One gone other still here

Posted by admin on November 12th, 2008 filed in Uncategorized

This morning my hubby dad called me. I really am at a lost as to how to help him and not make matter worst. I wish I had words that could remove all his pain and keep him from feeling the grief he is expressing and I wish he come and stay here with family that will love him even when he being angry and lashing out. I understand it hard to deal with death of a love one and i can’t even begin to imagine what dad is going through but I know he hurting and in pain.

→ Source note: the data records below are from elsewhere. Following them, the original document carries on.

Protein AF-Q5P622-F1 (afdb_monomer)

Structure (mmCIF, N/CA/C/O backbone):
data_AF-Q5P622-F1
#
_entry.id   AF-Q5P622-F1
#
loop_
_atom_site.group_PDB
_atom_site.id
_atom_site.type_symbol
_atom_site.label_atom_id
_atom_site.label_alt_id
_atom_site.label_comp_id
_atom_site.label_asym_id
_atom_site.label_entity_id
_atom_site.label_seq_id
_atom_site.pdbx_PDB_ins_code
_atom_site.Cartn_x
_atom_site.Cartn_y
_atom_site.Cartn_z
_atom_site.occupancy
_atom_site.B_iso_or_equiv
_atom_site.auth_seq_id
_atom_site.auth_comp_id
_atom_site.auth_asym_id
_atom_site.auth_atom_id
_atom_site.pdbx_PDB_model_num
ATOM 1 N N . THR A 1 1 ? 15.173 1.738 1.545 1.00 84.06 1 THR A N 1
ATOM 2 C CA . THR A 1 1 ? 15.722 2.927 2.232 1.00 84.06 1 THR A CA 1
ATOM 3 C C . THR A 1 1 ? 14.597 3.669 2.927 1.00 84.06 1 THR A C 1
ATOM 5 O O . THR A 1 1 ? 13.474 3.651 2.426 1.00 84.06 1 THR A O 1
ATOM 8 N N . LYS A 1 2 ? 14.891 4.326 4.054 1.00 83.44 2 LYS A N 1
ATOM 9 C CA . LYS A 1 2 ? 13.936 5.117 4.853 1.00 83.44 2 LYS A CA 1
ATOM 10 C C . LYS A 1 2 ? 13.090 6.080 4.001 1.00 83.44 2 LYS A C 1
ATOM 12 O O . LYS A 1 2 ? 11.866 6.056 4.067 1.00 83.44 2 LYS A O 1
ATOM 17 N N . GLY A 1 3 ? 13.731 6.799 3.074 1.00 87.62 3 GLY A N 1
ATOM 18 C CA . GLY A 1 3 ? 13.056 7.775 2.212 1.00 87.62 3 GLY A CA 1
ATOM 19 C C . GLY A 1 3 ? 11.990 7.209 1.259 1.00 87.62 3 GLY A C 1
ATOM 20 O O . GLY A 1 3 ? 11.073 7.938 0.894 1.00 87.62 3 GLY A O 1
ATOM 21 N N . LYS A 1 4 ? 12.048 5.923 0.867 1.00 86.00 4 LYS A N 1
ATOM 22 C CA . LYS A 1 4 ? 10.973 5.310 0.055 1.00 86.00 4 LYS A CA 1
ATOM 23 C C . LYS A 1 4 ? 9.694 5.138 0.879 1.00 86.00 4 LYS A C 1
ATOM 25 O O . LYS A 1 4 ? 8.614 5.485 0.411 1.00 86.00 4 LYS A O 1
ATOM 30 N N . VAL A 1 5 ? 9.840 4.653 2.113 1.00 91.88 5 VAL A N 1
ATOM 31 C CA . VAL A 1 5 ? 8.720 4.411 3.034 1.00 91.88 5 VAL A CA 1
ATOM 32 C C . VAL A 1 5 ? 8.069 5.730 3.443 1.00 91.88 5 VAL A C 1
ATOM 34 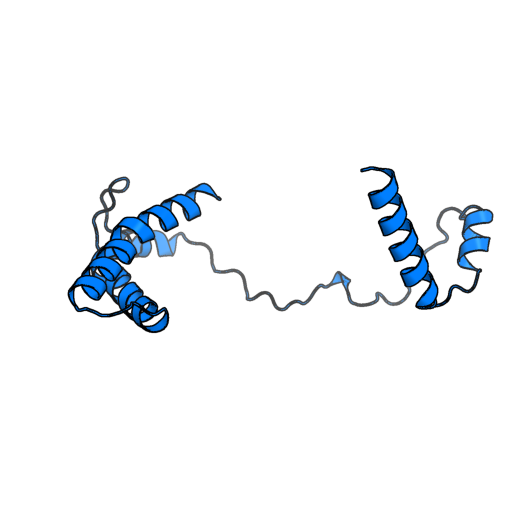O O . VAL A 1 5 ? 6.853 5.867 3.370 1.00 91.88 5 VAL A O 1
ATOM 37 N N . GLU A 1 6 ? 8.868 6.738 3.794 1.00 95.56 6 GLU A N 1
ATOM 38 C CA . GLU A 1 6 ? 8.348 8.047 4.207 1.00 95.56 6 GLU A CA 1
ATOM 39 C C . GLU A 1 6 ? 7.577 8.754 3.087 1.00 95.56 6 GLU A C 1
ATOM 41 O O . GLU A 1 6 ? 6.490 9.291 3.319 1.00 95.56 6 GLU A O 1
ATOM 46 N N . ARG A 1 7 ? 8.092 8.709 1.850 1.00 92.00 7 ARG A N 1
ATOM 47 C CA . ARG A 1 7 ? 7.394 9.276 0.687 1.00 92.00 7 ARG A CA 1
ATOM 48 C C . ARG A 1 7 ? 6.066 8.572 0.428 1.00 92.00 7 ARG A C 1
ATOM 50 O O . ARG A 1 7 ? 5.070 9.252 0.175 1.00 92.00 7 ARG A O 1
ATOM 57 N N . PHE A 1 8 ? 6.036 7.243 0.530 1.00 91.25 8 PHE A N 1
ATOM 58 C CA . PHE A 1 8 ? 4.799 6.478 0.388 1.00 91.25 8 PHE A CA 1
ATOM 59 C C . PHE A 1 8 ? 3.791 6.817 1.492 1.00 91.25 8 PHE A C 1
ATOM 61 O O . PHE A 1 8 ? 2.649 7.139 1.179 1.00 91.25 8 PHE A O 1
ATOM 68 N N . ASN A 1 9 ? 4.212 6.845 2.759 1.00 95.19 9 ASN A N 1
ATOM 69 C CA . ASN A 1 9 ? 3.330 7.188 3.879 1.00 95.19 9 ASN A CA 1
ATOM 70 C C . ASN A 1 9 ? 2.735 8.596 3.729 1.00 95.19 9 ASN A C 1
ATOM 72 O O . ASN A 1 9 ? 1.543 8.803 3.965 1.00 95.19 9 ASN A O 1
ATOM 76 N N . GLY A 1 10 ? 3.538 9.565 3.276 1.00 96.81 10 GLY A N 1
ATOM 77 C CA . GLY A 1 10 ? 3.053 10.909 2.970 1.00 96.81 10 GLY A CA 1
ATOM 78 C C . GLY A 1 10 ? 2.024 10.928 1.834 1.00 96.81 10 GLY A C 1
ATOM 79 O O . GLY A 1 10 ? 1.020 11.637 1.927 1.00 96.81 10 GLY A O 1
ATOM 80 N N . TYR A 1 11 ? 2.256 10.144 0.778 1.00 95.31 11 TYR A N 1
ATOM 81 C CA . TYR A 1 11 ? 1.317 9.995 -0.335 1.00 95.31 11 TYR A CA 1
ATOM 82 C C . TYR A 1 11 ? 0.002 9.342 0.111 1.00 95.31 11 TYR A C 1
ATOM 84 O O . TYR A 1 11 ? -1.060 9.925 -0.098 1.00 95.31 11 TYR A O 1
ATOM 92 N N . LEU A 1 12 ? 0.067 8.205 0.810 1.00 96.69 12 LEU A N 1
ATOM 93 C CA . LEU A 1 12 ? -1.096 7.493 1.347 1.00 96.69 12 LEU A CA 1
ATOM 94 C C . LEU A 1 12 ? -1.946 8.405 2.244 1.00 96.69 12 LEU A C 1
ATOM 96 O O . LEU A 1 12 ? -3.165 8.481 2.094 1.00 96.69 12 LEU A O 1
ATOM 100 N N . ARG A 1 13 ? -1.309 9.163 3.146 1.00 97.38 13 ARG A N 1
ATOM 101 C CA . ARG A 1 13 ? -2.030 10.074 4.041 1.00 97.38 13 ARG A CA 1
ATOM 102 C C . ARG A 1 13 ? -2.810 11.138 3.269 1.00 97.38 13 ARG A C 1
ATOM 104 O O . ARG A 1 13 ? -3.984 11.355 3.560 1.00 97.38 13 ARG A O 1
ATOM 111 N N . ARG A 1 14 ? -2.160 11.814 2.316 1.00 97.94 14 ARG A N 1
ATOM 112 C CA . ARG A 1 14 ? -2.762 12.940 1.583 1.00 9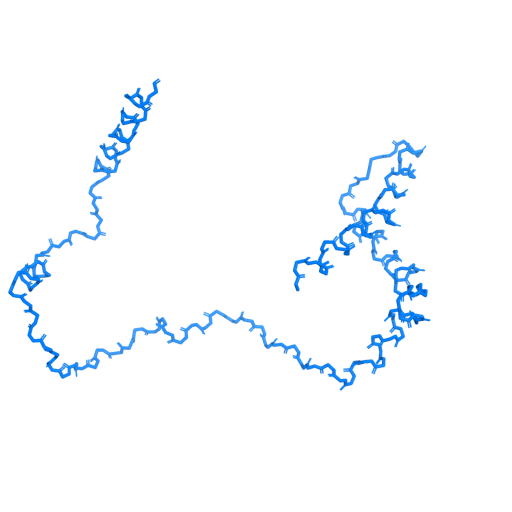7.94 14 ARG A CA 1
ATOM 113 C C . ARG A 1 14 ? -3.785 12.494 0.545 1.00 97.94 14 ARG A C 1
ATOM 115 O O . ARG A 1 14 ? -4.798 13.161 0.388 1.00 97.94 14 ARG A O 1
ATOM 122 N N . SER A 1 15 ? -3.521 11.397 -0.157 1.00 96.56 15 SER A N 1
ATOM 123 C CA . SER A 1 15 ? -4.319 10.983 -1.315 1.00 96.56 15 SER A CA 1
ATOM 124 C C . SER A 1 15 ? -5.401 9.954 -0.996 1.00 96.56 15 SER A C 1
ATOM 126 O O . SER A 1 15 ? -6.330 9.821 -1.785 1.00 96.56 15 SER A O 1
ATOM 128 N N . PHE A 1 16 ? -5.308 9.255 0.136 1.00 97.81 16 PHE A N 1
ATOM 129 C CA . PHE A 1 16 ? -6.300 8.263 0.554 1.00 97.81 16 PHE A CA 1
ATOM 130 C C . PHE A 1 16 ? -6.943 8.626 1.895 1.00 97.81 16 PHE A C 1
ATOM 132 O O . PHE A 1 16 ? -8.148 8.862 1.964 1.00 97.81 16 PHE A O 1
ATOM 139 N N . TYR A 1 17 ? -6.146 8.723 2.964 1.00 97.94 17 TYR A N 1
ATOM 140 C CA . TYR A 1 17 ? -6.693 8.784 4.323 1.00 97.94 17 TYR A CA 1
ATOM 141 C C . TYR A 1 17 ? -7.452 10.084 4.621 1.00 97.94 17 TYR A C 1
ATOM 143 O O . TYR A 1 17 ? -8.583 10.041 5.096 1.00 97.94 17 TYR A O 1
ATOM 151 N N . VAL A 1 18 ? -6.854 11.248 4.340 1.00 98.06 18 VAL A N 1
ATOM 152 C CA . VAL A 1 18 ? -7.487 12.549 4.625 1.00 98.06 18 VAL A CA 1
ATOM 153 C C . VAL A 1 18 ? -8.811 12.728 3.860 1.00 98.06 18 VAL A C 1
ATOM 155 O O . VAL A 1 18 ? -9.804 13.066 4.510 1.00 98.06 18 VAL A O 1
ATOM 158 N N . PRO A 1 19 ? -8.886 12.457 2.539 1.00 97.69 19 PRO A N 1
ATOM 159 C CA . PRO A 1 19 ? -10.152 12.496 1.808 1.00 97.69 19 PRO A CA 1
ATOM 160 C C . PRO A 1 19 ? -11.203 11.523 2.348 1.00 97.69 19 PRO A C 1
ATOM 162 O O . PRO A 1 19 ? -12.37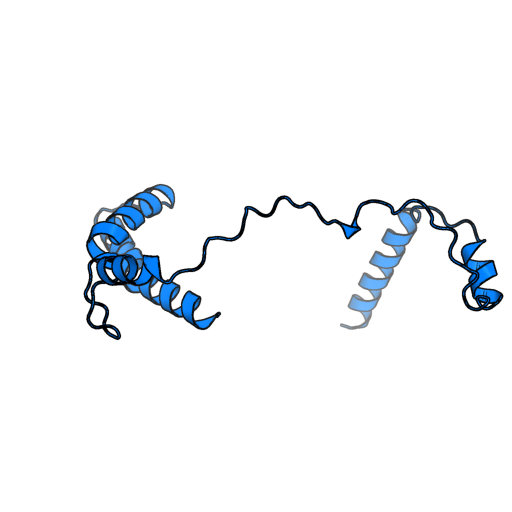8 11.879 2.424 1.00 97.69 19 PRO A O 1
ATOM 165 N N . LEU A 1 20 ? -10.805 10.306 2.731 1.00 97.69 20 LEU A N 1
ATOM 166 C CA . LEU A 1 20 ? -11.732 9.301 3.255 1.00 97.69 20 LEU A CA 1
ATOM 167 C C . LEU A 1 20 ? -12.318 9.727 4.608 1.00 97.69 20 LEU A C 1
ATOM 169 O O . LEU A 1 20 ? -13.529 9.677 4.807 1.00 97.69 20 LEU A O 1
ATOM 173 N N . VAL A 1 21 ? -11.475 10.221 5.518 1.00 98.00 21 VAL A N 1
ATOM 174 C CA . VAL A 1 21 ? -11.925 10.752 6.813 1.00 98.00 21 VAL A CA 1
ATOM 175 C C . VAL A 1 21 ? -12.867 11.941 6.627 1.00 98.00 21 VAL A C 1
ATOM 177 O O . VAL A 1 21 ? -13.855 12.048 7.349 1.00 98.00 21 VAL A O 1
ATOM 180 N N . ALA A 1 22 ? -12.589 12.836 5.674 1.00 97.88 22 ALA A N 1
ATOM 181 C CA . ALA A 1 22 ? -13.461 13.975 5.394 1.00 97.88 22 ALA A CA 1
ATOM 182 C C . ALA A 1 22 ? -14.857 13.533 4.919 1.00 97.88 22 ALA A C 1
ATOM 184 O O . ALA A 1 22 ? -15.852 14.043 5.430 1.00 97.88 22 ALA A O 1
ATOM 185 N N . GLN A 1 23 ? -14.932 12.547 4.018 1.00 97.31 23 GLN A N 1
ATOM 186 C CA . GLN A 1 23 ? -16.201 11.970 3.551 1.00 97.31 23 GLN A CA 1
ATOM 187 C C . GLN A 1 23 ? -16.999 11.335 4.697 1.00 97.31 23 GLN A C 1
ATOM 189 O O . GLN A 1 23 ? -18.194 11.582 4.835 1.00 97.31 23 GLN A O 1
ATOM 194 N N . PHE A 1 24 ? -16.336 10.569 5.568 1.00 97.75 24 PHE A N 1
ATOM 195 C CA . PHE A 1 24 ? -16.990 9.952 6.726 1.00 97.75 24 PHE A CA 1
ATOM 196 C C . PHE A 1 24 ? -17.519 11.004 7.702 1.00 97.75 24 PHE A C 1
ATOM 198 O O . PHE A 1 24 ? -18.668 10.919 8.128 1.00 97.75 24 PHE A O 1
ATOM 205 N N . LYS A 1 25 ? -16.730 12.048 7.981 1.00 97.31 25 LYS A N 1
ATOM 206 C CA . LYS A 1 25 ? -17.165 13.168 8.828 1.00 97.31 25 LYS A CA 1
ATOM 207 C C . LYS A 1 25 ? -18.394 13.881 8.266 1.00 97.31 25 LYS A C 1
ATOM 209 O O . LYS A 1 25 ? -19.285 14.220 9.035 1.00 97.31 25 LYS A O 1
ATOM 214 N N . GLN A 1 26 ? -18.457 14.090 6.951 1.00 97.56 26 GLN A N 1
ATOM 215 C 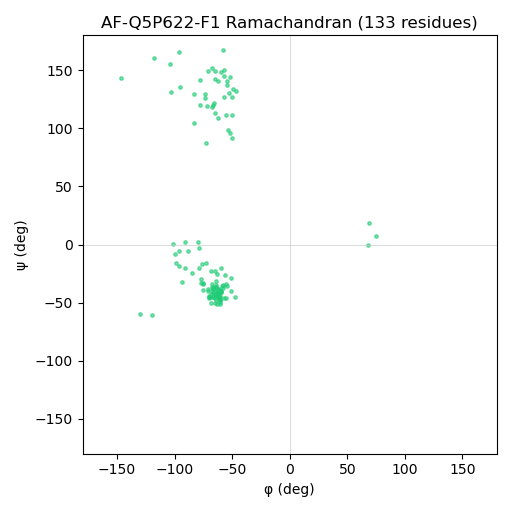CA . GLN A 1 26 ? -19.628 14.684 6.294 1.00 97.56 26 GLN A CA 1
ATOM 216 C C . GLN A 1 26 ? -20.876 13.806 6.432 1.00 97.56 26 GLN A C 1
ATOM 218 O O . GLN A 1 26 ? -21.972 14.329 6.597 1.00 97.56 26 GLN A O 1
ATOM 223 N N . ALA A 1 27 ? -20.706 12.483 6.426 1.00 96.75 27 ALA A N 1
ATOM 224 C CA . ALA A 1 27 ? -21.777 11.522 6.672 1.00 96.75 27 ALA A CA 1
ATOM 225 C C . ALA A 1 27 ? -22.119 11.336 8.167 1.00 96.75 27 ALA A C 1
ATOM 227 O O . ALA A 1 27 ? -22.958 10.503 8.496 1.00 96.75 27 ALA A O 1
ATOM 228 N N . GLY A 1 28 ? -21.467 12.066 9.082 1.00 97.44 28 GLY A N 1
ATOM 229 C CA . GLY A 1 28 ? -21.645 11.892 10.528 1.00 97.44 28 GLY A CA 1
ATOM 230 C C . GLY A 1 28 ? -21.084 10.572 11.073 1.00 97.44 28 GLY A C 1
ATOM 231 O O . GLY A 1 28 ? -21.459 10.151 12.165 1.00 97.44 28 GLY A O 1
ATOM 232 N N . LEU A 1 29 ? -20.195 9.911 10.327 1.00 97.06 29 LEU A N 1
ATOM 233 C CA . LEU A 1 29 ? -19.593 8.625 10.673 1.00 97.06 29 LEU A CA 1
ATOM 234 C C . LEU A 1 29 ? -18.146 8.788 11.156 1.00 97.06 29 LEU A C 1
ATOM 236 O O . LEU A 1 29 ? -17.430 9.720 10.779 1.00 97.06 29 LEU A O 1
ATOM 240 N N . VAL A 1 30 ? -17.689 7.824 11.955 1.00 96.12 30 VAL A N 1
ATOM 241 C CA . VAL A 1 30 ? -16.285 7.691 12.365 1.00 96.12 30 VAL A CA 1
ATOM 242 C C . VAL A 1 30 ? -15.648 6.565 11.562 1.00 96.12 30 VAL A C 1
ATOM 244 O O . VAL A 1 30 ? -16.204 5.477 11.460 1.00 96.12 30 VAL A O 1
ATOM 247 N N . LEU A 1 31 ? -14.481 6.832 10.978 1.00 97.06 31 LEU A N 1
ATOM 248 C CA . LEU A 1 31 ? -13.739 5.833 10.217 1.00 97.06 31 LEU A CA 1
ATOM 249 C C . LEU A 1 31 ? -13.008 4.874 11.166 1.00 97.06 31 LEU A C 1
ATOM 251 O O . LEU A 1 31 ? -12.127 5.303 11.913 1.00 97.06 31 LEU A O 1
ATOM 255 N N . ASP A 1 32 ? -13.328 3.584 11.090 1.00 96.75 32 ASP A N 1
ATOM 256 C CA . ASP A 1 32 ? -12.608 2.516 11.784 1.00 96.75 32 ASP A CA 1
ATOM 257 C C . ASP A 1 32 ? -11.556 1.836 10.882 1.00 96.75 32 ASP A C 1
ATOM 259 O O . ASP A 1 32 ? -11.535 1.986 9.654 1.00 96.75 32 ASP A O 1
ATOM 263 N N . ALA A 1 33 ? -10.660 1.067 11.505 1.00 96.06 33 ALA A N 1
ATOM 264 C CA . ALA A 1 33 ? -9.547 0.418 10.818 1.00 96.06 33 ALA A CA 1
ATOM 265 C C . ALA A 1 33 ? -9.983 -0.692 9.842 1.00 96.06 33 ALA A C 1
ATOM 267 O O . ALA A 1 33 ? -9.347 -0.867 8.796 1.00 96.06 33 ALA A O 1
ATOM 268 N N . ALA A 1 34 ? -11.051 -1.437 10.144 1.00 96.62 34 ALA A N 1
ATOM 269 C CA . ALA A 1 34 ? -11.535 -2.501 9.268 1.00 96.62 34 ALA A CA 1
ATOM 270 C C . ALA A 1 34 ? -12.139 -1.900 7.993 1.00 96.62 34 ALA A C 1
ATOM 272 O O . ALA A 1 34 ? -11.769 -2.300 6.884 1.00 96.62 34 ALA A O 1
ATOM 273 N N . THR A 1 35 ? -12.959 -0.858 8.137 1.00 96.69 35 THR A N 1
ATOM 274 C CA . THR A 1 35 ? -13.504 -0.111 6.997 1.00 96.69 35 THR A CA 1
ATOM 275 C C . THR A 1 35 ? -12.394 0.528 6.166 1.00 96.69 35 THR A C 1
ATOM 277 O O . THR A 1 35 ? -12.377 0.381 4.941 1.00 96.69 35 THR A O 1
ATOM 280 N N . ALA A 1 36 ? -11.406 1.165 6.804 1.00 96.88 36 ALA A N 1
ATOM 281 C CA . ALA A 1 36 ? -10.251 1.722 6.098 1.00 96.88 36 ALA A CA 1
ATOM 282 C C . ALA A 1 36 ? -9.467 0.653 5.313 1.00 96.88 36 ALA A C 1
ATOM 284 O O . ALA A 1 36 ? -8.996 0.927 4.211 1.00 96.88 36 ALA A O 1
ATOM 285 N N . THR A 1 37 ? -9.366 -0.574 5.834 1.00 96.56 37 THR A N 1
ATOM 286 C CA . THR A 1 37 ? -8.679 -1.692 5.163 1.00 96.56 37 THR A CA 1
ATOM 287 C C . THR A 1 37 ? -9.400 -2.143 3.891 1.00 96.56 37 THR A C 1
ATOM 289 O O . THR A 1 37 ? -8.758 -2.476 2.893 1.00 96.56 37 THR A O 1
ATOM 292 N N . VAL A 1 38 ? -10.731 -2.136 3.883 1.00 96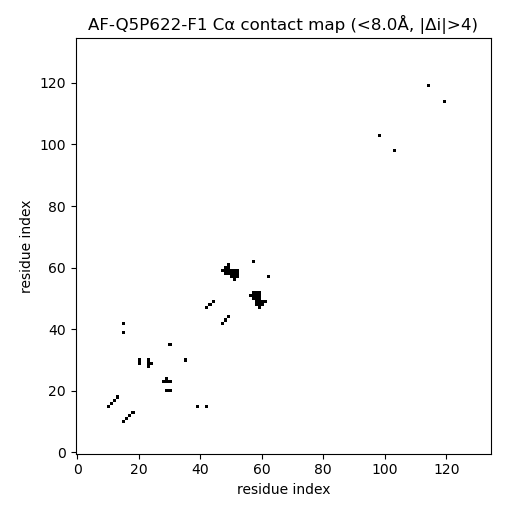.56 38 VAL A N 1
ATOM 293 C CA . VAL A 1 38 ? -11.502 -2.433 2.665 1.00 96.56 38 VAL A CA 1
ATOM 294 C C . VAL A 1 38 ? -11.360 -1.292 1.656 1.00 96.56 38 VAL A C 1
ATOM 296 O O . VAL A 1 38 ? -11.059 -1.528 0.486 1.00 96.56 38 VAL A O 1
ATOM 299 N N . GLN A 1 39 ? -11.497 -0.047 2.118 1.00 97.44 39 GLN A N 1
ATOM 300 C CA . GLN A 1 39 ? -11.403 1.138 1.261 1.00 97.44 39 GLN A CA 1
ATOM 301 C C . GLN A 1 39 ? -10.013 1.301 0.639 1.00 97.44 39 GLN A C 1
ATOM 303 O O . GLN A 1 39 ? -9.908 1.696 -0.521 1.00 97.44 39 GLN A O 1
ATOM 308 N N . VAL A 1 40 ? -8.939 0.962 1.364 1.00 97.69 40 VAL A N 1
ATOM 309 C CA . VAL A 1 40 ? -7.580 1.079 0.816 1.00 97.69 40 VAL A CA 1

Losing a love one is one of the hardest things a person can go through. My husband and I are still dealing with grief and I know it safe to say we are all probably in the anger stage of our grief. I know his mom is with Yeshua, and she is no longer in pain but that don’t keep us from missing mom or wanting her here with us. I am worried about dad, and I don’t know how to fix it how to make it better. No words are going to heal this pain he has or fill the void he feels since losing mom. I know being there listening to him is important and does a lot of good, I know it makes him feel better at least for that time being.
This morning dad called me and told me he didn’t want to go on living and felt like ending it the other night. This isn’t the first time I have had this converstation. I am worried that he might decide not to call once, and that will be a pain I don’t want my hubby to feel. Dad has been like this before when Craig was growing up. I could think of no bible verse or even a verse in Psalms to share with dad.
I ended up telling dad that we loved him and if anything where to happen to him we just wouldn’t be able to handle that. I told him some other stuff, but can’t remember exactly what I said. By the end of the conversation I had him laughing a couple of times.
How do I help dad, I know words won’t fix this. Nothing I will say will take a way his pain. I wish I could protect both dad and my husband from pain like this.
All I can do is prayer for dad, and keep looking at the Kaddish (Mourners Prayer) and look for hope with the Father.
We have offered dad several times to stay with myself and hubby for a while until he is feeling better. I am hoping eventually we will be able to convince him to move into a apartment building for seniors so he can have friends more his age.
Last night I found out Granny was brought to the hospital. She fall… Dad wanted to call her so I told him that she was in the hospital, because of a fall.